= Beginning of Section =

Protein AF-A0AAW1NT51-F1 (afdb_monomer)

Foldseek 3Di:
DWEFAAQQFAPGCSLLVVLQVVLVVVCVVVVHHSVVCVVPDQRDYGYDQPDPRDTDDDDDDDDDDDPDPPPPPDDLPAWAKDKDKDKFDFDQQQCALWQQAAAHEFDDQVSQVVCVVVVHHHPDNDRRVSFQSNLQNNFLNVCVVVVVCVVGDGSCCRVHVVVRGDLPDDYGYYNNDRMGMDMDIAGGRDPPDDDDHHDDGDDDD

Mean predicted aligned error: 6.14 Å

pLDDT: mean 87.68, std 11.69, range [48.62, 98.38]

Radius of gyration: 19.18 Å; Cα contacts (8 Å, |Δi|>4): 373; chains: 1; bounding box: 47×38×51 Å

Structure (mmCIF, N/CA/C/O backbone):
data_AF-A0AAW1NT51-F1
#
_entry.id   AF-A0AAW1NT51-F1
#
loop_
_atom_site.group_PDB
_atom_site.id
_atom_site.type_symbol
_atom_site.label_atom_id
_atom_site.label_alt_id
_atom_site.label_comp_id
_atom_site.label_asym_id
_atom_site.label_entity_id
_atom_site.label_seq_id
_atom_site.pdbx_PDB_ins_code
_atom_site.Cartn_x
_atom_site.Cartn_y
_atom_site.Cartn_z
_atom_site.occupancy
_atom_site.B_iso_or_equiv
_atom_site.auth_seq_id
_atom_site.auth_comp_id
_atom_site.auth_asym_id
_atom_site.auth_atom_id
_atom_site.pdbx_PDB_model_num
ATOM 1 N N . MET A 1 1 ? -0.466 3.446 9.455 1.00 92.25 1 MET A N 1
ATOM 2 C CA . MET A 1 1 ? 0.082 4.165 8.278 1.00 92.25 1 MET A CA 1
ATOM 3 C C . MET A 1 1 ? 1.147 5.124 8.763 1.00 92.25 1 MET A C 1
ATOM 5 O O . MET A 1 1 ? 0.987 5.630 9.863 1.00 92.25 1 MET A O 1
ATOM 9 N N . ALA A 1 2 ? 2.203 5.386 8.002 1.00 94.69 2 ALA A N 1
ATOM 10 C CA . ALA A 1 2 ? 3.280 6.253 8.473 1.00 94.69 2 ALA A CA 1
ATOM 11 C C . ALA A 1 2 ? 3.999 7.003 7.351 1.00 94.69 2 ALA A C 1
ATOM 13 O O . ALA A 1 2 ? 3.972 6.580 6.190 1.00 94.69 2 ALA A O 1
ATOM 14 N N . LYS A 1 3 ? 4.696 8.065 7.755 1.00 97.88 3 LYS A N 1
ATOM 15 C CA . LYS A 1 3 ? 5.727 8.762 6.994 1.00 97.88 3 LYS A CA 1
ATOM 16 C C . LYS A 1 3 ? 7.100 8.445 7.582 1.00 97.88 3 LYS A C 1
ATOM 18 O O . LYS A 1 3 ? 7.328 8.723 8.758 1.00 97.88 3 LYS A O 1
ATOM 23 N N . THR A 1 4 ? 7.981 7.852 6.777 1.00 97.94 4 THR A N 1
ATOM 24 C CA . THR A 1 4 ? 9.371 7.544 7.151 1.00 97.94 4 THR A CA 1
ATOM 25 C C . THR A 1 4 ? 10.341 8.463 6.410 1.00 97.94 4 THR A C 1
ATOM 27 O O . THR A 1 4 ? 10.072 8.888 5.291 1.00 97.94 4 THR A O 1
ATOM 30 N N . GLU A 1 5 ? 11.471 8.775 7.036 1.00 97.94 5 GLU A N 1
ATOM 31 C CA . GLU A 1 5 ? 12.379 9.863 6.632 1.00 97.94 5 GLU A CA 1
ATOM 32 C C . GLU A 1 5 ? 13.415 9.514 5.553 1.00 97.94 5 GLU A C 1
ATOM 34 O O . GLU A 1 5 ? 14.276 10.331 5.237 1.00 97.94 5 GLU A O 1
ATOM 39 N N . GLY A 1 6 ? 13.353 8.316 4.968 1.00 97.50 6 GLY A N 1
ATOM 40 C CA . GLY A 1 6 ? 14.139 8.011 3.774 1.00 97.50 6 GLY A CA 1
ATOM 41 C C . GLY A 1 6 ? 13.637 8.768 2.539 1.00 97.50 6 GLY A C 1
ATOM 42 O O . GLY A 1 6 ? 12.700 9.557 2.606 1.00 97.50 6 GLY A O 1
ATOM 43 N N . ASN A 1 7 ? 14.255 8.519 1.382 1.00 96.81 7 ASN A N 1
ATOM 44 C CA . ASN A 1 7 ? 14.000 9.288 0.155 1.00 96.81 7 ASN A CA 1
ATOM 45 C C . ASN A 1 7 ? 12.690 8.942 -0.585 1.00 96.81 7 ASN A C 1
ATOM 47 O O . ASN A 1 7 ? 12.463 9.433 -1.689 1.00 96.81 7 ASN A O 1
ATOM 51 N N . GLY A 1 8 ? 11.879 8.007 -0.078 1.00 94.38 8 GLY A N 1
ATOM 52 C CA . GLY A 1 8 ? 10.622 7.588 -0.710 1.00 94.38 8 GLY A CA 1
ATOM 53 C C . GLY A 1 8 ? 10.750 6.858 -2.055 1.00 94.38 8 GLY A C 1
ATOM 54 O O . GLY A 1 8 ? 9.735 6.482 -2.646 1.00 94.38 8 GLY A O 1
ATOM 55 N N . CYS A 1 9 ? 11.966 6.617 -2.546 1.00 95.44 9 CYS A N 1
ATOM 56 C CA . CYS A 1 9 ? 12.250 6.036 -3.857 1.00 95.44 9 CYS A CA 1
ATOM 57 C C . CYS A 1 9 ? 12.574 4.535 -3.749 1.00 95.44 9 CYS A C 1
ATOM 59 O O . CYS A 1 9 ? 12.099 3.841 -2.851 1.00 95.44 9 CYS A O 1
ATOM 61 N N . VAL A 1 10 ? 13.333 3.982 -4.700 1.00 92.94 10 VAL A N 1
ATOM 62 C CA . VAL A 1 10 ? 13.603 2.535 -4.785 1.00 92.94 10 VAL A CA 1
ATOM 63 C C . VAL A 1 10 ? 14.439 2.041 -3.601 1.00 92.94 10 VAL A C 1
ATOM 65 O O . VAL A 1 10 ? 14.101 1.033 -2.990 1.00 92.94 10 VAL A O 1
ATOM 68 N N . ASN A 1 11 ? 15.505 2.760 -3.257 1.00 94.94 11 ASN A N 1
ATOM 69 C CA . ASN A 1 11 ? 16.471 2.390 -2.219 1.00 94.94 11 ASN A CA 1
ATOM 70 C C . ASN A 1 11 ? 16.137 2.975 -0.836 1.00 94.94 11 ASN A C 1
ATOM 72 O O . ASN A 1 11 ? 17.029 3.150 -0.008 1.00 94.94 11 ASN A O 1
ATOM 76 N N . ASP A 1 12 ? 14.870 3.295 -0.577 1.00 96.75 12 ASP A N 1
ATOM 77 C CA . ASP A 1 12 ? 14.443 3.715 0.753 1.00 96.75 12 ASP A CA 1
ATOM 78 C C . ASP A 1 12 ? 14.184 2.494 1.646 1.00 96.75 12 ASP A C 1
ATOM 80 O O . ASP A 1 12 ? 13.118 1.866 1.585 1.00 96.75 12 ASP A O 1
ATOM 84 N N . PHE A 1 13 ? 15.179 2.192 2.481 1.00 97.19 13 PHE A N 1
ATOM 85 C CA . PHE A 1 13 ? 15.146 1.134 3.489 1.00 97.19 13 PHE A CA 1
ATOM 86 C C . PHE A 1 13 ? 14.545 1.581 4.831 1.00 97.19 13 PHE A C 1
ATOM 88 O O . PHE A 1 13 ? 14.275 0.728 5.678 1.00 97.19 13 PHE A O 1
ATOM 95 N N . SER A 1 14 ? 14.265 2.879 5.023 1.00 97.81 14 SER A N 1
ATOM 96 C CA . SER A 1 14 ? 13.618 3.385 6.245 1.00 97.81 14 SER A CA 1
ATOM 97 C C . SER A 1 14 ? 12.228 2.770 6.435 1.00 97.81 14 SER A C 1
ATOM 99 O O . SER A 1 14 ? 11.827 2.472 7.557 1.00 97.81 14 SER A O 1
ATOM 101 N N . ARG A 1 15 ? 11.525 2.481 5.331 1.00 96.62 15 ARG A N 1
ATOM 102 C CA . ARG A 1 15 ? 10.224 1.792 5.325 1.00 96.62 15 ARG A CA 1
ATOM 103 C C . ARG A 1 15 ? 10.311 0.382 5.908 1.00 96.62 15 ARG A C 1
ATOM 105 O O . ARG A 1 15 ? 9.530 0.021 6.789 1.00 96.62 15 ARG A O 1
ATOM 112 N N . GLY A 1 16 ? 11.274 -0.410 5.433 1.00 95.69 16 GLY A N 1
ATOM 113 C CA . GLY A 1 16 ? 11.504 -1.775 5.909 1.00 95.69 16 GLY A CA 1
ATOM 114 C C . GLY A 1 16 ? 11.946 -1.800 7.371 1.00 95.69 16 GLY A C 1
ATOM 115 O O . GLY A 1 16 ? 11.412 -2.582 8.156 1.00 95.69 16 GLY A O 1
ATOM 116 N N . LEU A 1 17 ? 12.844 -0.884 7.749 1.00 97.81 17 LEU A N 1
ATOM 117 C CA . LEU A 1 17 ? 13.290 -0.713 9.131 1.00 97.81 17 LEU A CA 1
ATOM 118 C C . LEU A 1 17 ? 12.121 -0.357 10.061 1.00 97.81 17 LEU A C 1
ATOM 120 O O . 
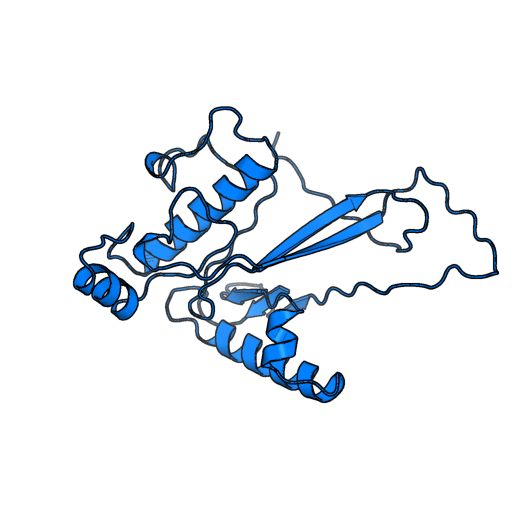LEU A 1 17 ? 11.900 -1.044 11.052 1.00 97.81 17 LEU A O 1
ATOM 124 N N . ALA A 1 18 ? 11.320 0.656 9.721 1.00 97.50 18 ALA A N 1
ATOM 125 C CA . ALA A 1 18 ? 10.160 1.054 10.519 1.00 97.50 18 ALA A CA 1
ATOM 126 C C . ALA A 1 18 ? 9.121 -0.074 10.633 1.00 97.50 18 ALA A C 1
ATOM 128 O O . ALA A 1 18 ? 8.559 -0.295 11.707 1.00 97.50 18 ALA A O 1
ATOM 129 N N . THR A 1 19 ? 8.898 -0.822 9.547 1.00 96.38 19 THR A N 1
ATOM 130 C CA . THR A 1 19 ? 8.006 -1.993 9.539 1.00 96.38 19 THR A CA 1
ATOM 131 C C . THR A 1 19 ? 8.494 -3.070 10.499 1.00 96.38 19 THR A C 1
ATOM 133 O O . THR A 1 19 ? 7.712 -3.582 11.299 1.00 96.38 19 THR A O 1
ATOM 136 N N . GLN A 1 20 ? 9.785 -3.404 10.444 1.00 97.62 20 GLN A N 1
ATOM 137 C CA . GLN A 1 20 ? 10.394 -4.393 11.327 1.00 97.62 20 GLN A CA 1
ATOM 138 C C . GLN A 1 20 ? 10.314 -3.952 12.792 1.00 97.62 20 GLN A C 1
ATOM 140 O O . GLN A 1 20 ? 9.841 -4.722 13.627 1.00 97.62 20 GLN A O 1
ATOM 145 N N . SER A 1 21 ? 10.715 -2.716 13.093 1.00 98.12 21 SER A N 1
ATOM 146 C CA . SER A 1 21 ? 10.701 -2.163 14.450 1.00 98.12 21 SER A CA 1
ATOM 147 C C . SER A 1 21 ? 9.296 -2.153 15.050 1.00 98.12 21 SER A C 1
ATOM 149 O O . SER A 1 21 ? 9.107 -2.579 16.190 1.00 98.12 21 SER A O 1
ATOM 151 N N . LEU A 1 22 ? 8.285 -1.737 14.277 1.00 97.50 22 LEU A N 1
ATOM 152 C CA . LEU A 1 22 ? 6.899 -1.734 14.741 1.00 97.50 22 LEU A CA 1
ATOM 153 C C . LEU A 1 22 ? 6.367 -3.157 14.949 1.00 97.50 22 LEU A C 1
ATOM 155 O O . LEU A 1 22 ? 5.715 -3.421 15.958 1.00 97.50 22 LEU A O 1
ATOM 159 N N . ALA A 1 23 ? 6.664 -4.083 14.033 1.00 97.38 23 ALA A N 1
ATOM 160 C CA . ALA A 1 23 ? 6.244 -5.475 14.161 1.00 97.38 23 ALA A CA 1
ATOM 161 C C . ALA A 1 23 ? 6.862 -6.156 15.392 1.00 97.38 23 ALA A C 1
ATOM 163 O O . ALA A 1 23 ? 6.165 -6.898 16.076 1.00 97.38 23 ALA A O 1
ATOM 164 N N . LEU A 1 24 ? 8.137 -5.885 15.695 1.00 98.38 24 LEU A N 1
ATOM 165 C CA . LEU A 1 24 ? 8.809 -6.382 16.900 1.00 98.38 24 LEU A CA 1
ATOM 166 C C . LEU A 1 24 ? 8.174 -5.814 18.175 1.00 98.38 24 LEU A C 1
ATOM 168 O O . LEU A 1 24 ? 7.825 -6.577 19.072 1.00 98.38 24 LEU A O 1
ATOM 172 N N . CYS A 1 25 ? 7.961 -4.497 18.222 1.00 98.06 25 CYS A N 1
ATOM 173 C CA . CYS A 1 25 ? 7.338 -3.826 19.364 1.00 98.06 25 CYS A CA 1
ATOM 174 C C . CYS A 1 25 ? 5.926 -4.367 19.647 1.00 98.06 25 CYS A C 1
ATOM 176 O O . CYS A 1 25 ? 5.606 -4.741 20.775 1.00 98.06 25 CYS A O 1
ATOM 178 N N . LEU A 1 26 ? 5.083 -4.475 18.616 1.00 97.12 26 LEU A N 1
ATOM 179 C CA . LEU A 1 26 ? 3.731 -5.017 18.761 1.00 97.12 26 LEU A CA 1
ATOM 180 C C . LEU A 1 26 ? 3.742 -6.501 19.140 1.00 97.12 26 LEU A C 1
ATOM 182 O O . LEU A 1 26 ? 2.924 -6.916 19.952 1.00 97.12 26 LEU A O 1
ATOM 186 N N . ALA A 1 27 ? 4.659 -7.294 18.583 1.00 98.00 27 ALA A N 1
ATOM 187 C CA . ALA A 1 27 ? 4.778 -8.714 18.896 1.00 98.00 27 ALA A CA 1
ATOM 188 C C . ALA A 1 27 ? 5.060 -8.943 20.386 1.00 98.00 27 ALA A C 1
ATOM 190 O O . ALA A 1 27 ? 4.378 -9.750 21.015 1.00 98.00 27 ALA A O 1
ATOM 191 N N . GLU A 1 28 ? 5.990 -8.170 20.958 1.00 98.12 28 GLU A N 1
ATOM 192 C CA . GLU A 1 28 ? 6.278 -8.186 22.394 1.00 98.12 28 GLU A CA 1
ATOM 193 C C . GLU A 1 28 ? 5.029 -7.835 23.216 1.00 98.12 28 GLU A C 1
ATOM 195 O O . GLU A 1 28 ? 4.651 -8.577 24.120 1.00 98.12 28 GLU A O 1
ATOM 200 N N . LYS A 1 29 ? 4.344 -6.732 22.881 1.00 96.94 29 LYS A N 1
ATOM 201 C CA . LYS A 1 29 ? 3.176 -6.261 23.646 1.00 96.94 29 LYS A CA 1
ATOM 202 C C . LYS A 1 29 ? 1.943 -7.151 23.519 1.00 96.94 29 LYS A C 1
ATOM 204 O O . LYS A 1 29 ? 1.130 -7.179 24.437 1.00 96.94 29 LYS A O 1
ATOM 209 N N . LEU A 1 30 ? 1.795 -7.861 22.406 1.00 95.31 30 LEU A N 1
ATOM 210 C CA . LEU A 1 30 ? 0.665 -8.754 22.145 1.00 95.31 30 LEU A CA 1
ATOM 211 C C . LEU A 1 30 ? 0.962 -10.217 22.507 1.00 95.31 30 LEU A C 1
ATOM 213 O O . LEU A 1 30 ? 0.080 -11.058 22.354 1.00 95.31 30 LEU A O 1
ATOM 217 N N . GLY A 1 31 ? 2.183 -10.542 22.949 1.00 97.38 31 GLY A N 1
ATOM 218 C CA . GLY A 1 31 ? 2.580 -11.920 23.249 1.00 97.38 31 GLY A CA 1
ATOM 219 C C . GLY A 1 31 ? 2.516 -12.842 22.025 1.00 97.38 31 GLY A C 1
ATOM 220 O O . GLY A 1 31 ? 2.134 -14.005 22.137 1.00 97.38 31 GLY A O 1
ATOM 221 N N . THR A 1 32 ? 2.838 -12.324 20.838 1.00 97.81 32 THR A N 1
ATOM 222 C CA . THR A 1 32 ? 2.785 -13.067 19.568 1.00 97.81 32 THR A CA 1
ATOM 223 C C . THR A 1 32 ? 4.086 -12.904 18.778 1.00 97.81 32 THR A C 1
ATOM 225 O O . THR A 1 32 ? 5.041 -12.302 19.257 1.00 97.81 32 THR A O 1
ATOM 228 N N . SER A 1 33 ? 4.167 -13.458 17.565 1.00 98.00 33 SER A N 1
ATOM 229 C CA . SER A 1 33 ? 5.348 -13.310 16.707 1.00 98.00 33 SER A CA 1
ATOM 230 C C . SER A 1 33 ? 5.237 -12.093 15.775 1.00 98.00 33 SER A C 1
ATOM 232 O O . SER A 1 33 ? 4.134 -11.741 15.347 1.00 98.00 33 SER A O 1
ATOM 234 N N . PRO A 1 34 ? 6.359 -11.487 15.338 1.00 96.81 34 PRO A N 1
ATOM 235 C CA . PRO A 1 34 ? 6.329 -10.421 14.330 1.00 96.81 34 PRO A CA 1
ATOM 236 C C . PRO A 1 34 ? 5.685 -10.857 13.006 1.00 96.81 34 PRO A C 1
ATOM 238 O O . PRO A 1 34 ? 5.105 -10.042 12.293 1.00 96.81 34 PRO A O 1
ATOM 241 N N . ALA A 1 35 ? 5.774 -12.147 12.662 1.00 94.50 35 ALA A N 1
ATOM 242 C CA . ALA A 1 35 ? 5.096 -12.710 11.498 1.00 94.50 35 ALA A CA 1
ATOM 243 C C . ALA A 1 35 ? 3.568 -12.695 11.672 1.00 94.50 35 ALA A C 1
ATOM 245 O O . ALA A 1 35 ? 2.861 -12.273 10.761 1.00 94.50 35 ALA A O 1
ATOM 246 N N . SER A 1 36 ? 3.075 -13.075 12.855 1.00 95.50 36 SER A N 1
ATOM 247 C CA . SER A 1 36 ? 1.653 -13.012 13.207 1.00 95.50 36 SER A CA 1
ATOM 248 C C . SER A 1 36 ? 1.128 -11.573 13.193 1.00 95.50 36 SER A C 1
ATOM 250 O O . SER A 1 36 ? 0.074 -11.314 12.616 1.00 95.50 36 SER A O 1
ATOM 252 N N . VAL A 1 37 ? 1.904 -10.612 13.717 1.00 95.62 37 VAL A N 1
ATOM 253 C CA . VAL A 1 37 ? 1.563 -9.181 13.625 1.00 95.62 37 VAL A CA 1
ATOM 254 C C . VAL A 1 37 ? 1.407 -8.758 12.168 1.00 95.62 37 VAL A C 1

= End of Section =

**TASK TO CARRY OUT:**
Of all the entries above, repeat only the lines from the line that has "ATOM 220 O O" to the line that has "ATOM 222 C CA", both lines included, exactly.

**THE COMPLETED TASK:**
ATOM 220 O O . GLY A 1 31 ? 2.134 -14.005 22.137 1.00 97.38 31 GLY A O 1
ATOM 221 N N . THR A 1 32 ? 2.838 -12.324 20.838 1.00 97.81 32 THR A N 1
ATOM 222 C CA . THR A 1 32 ? 2.785 -13.067 19.568 1.00 97.81 32 THR A CA 1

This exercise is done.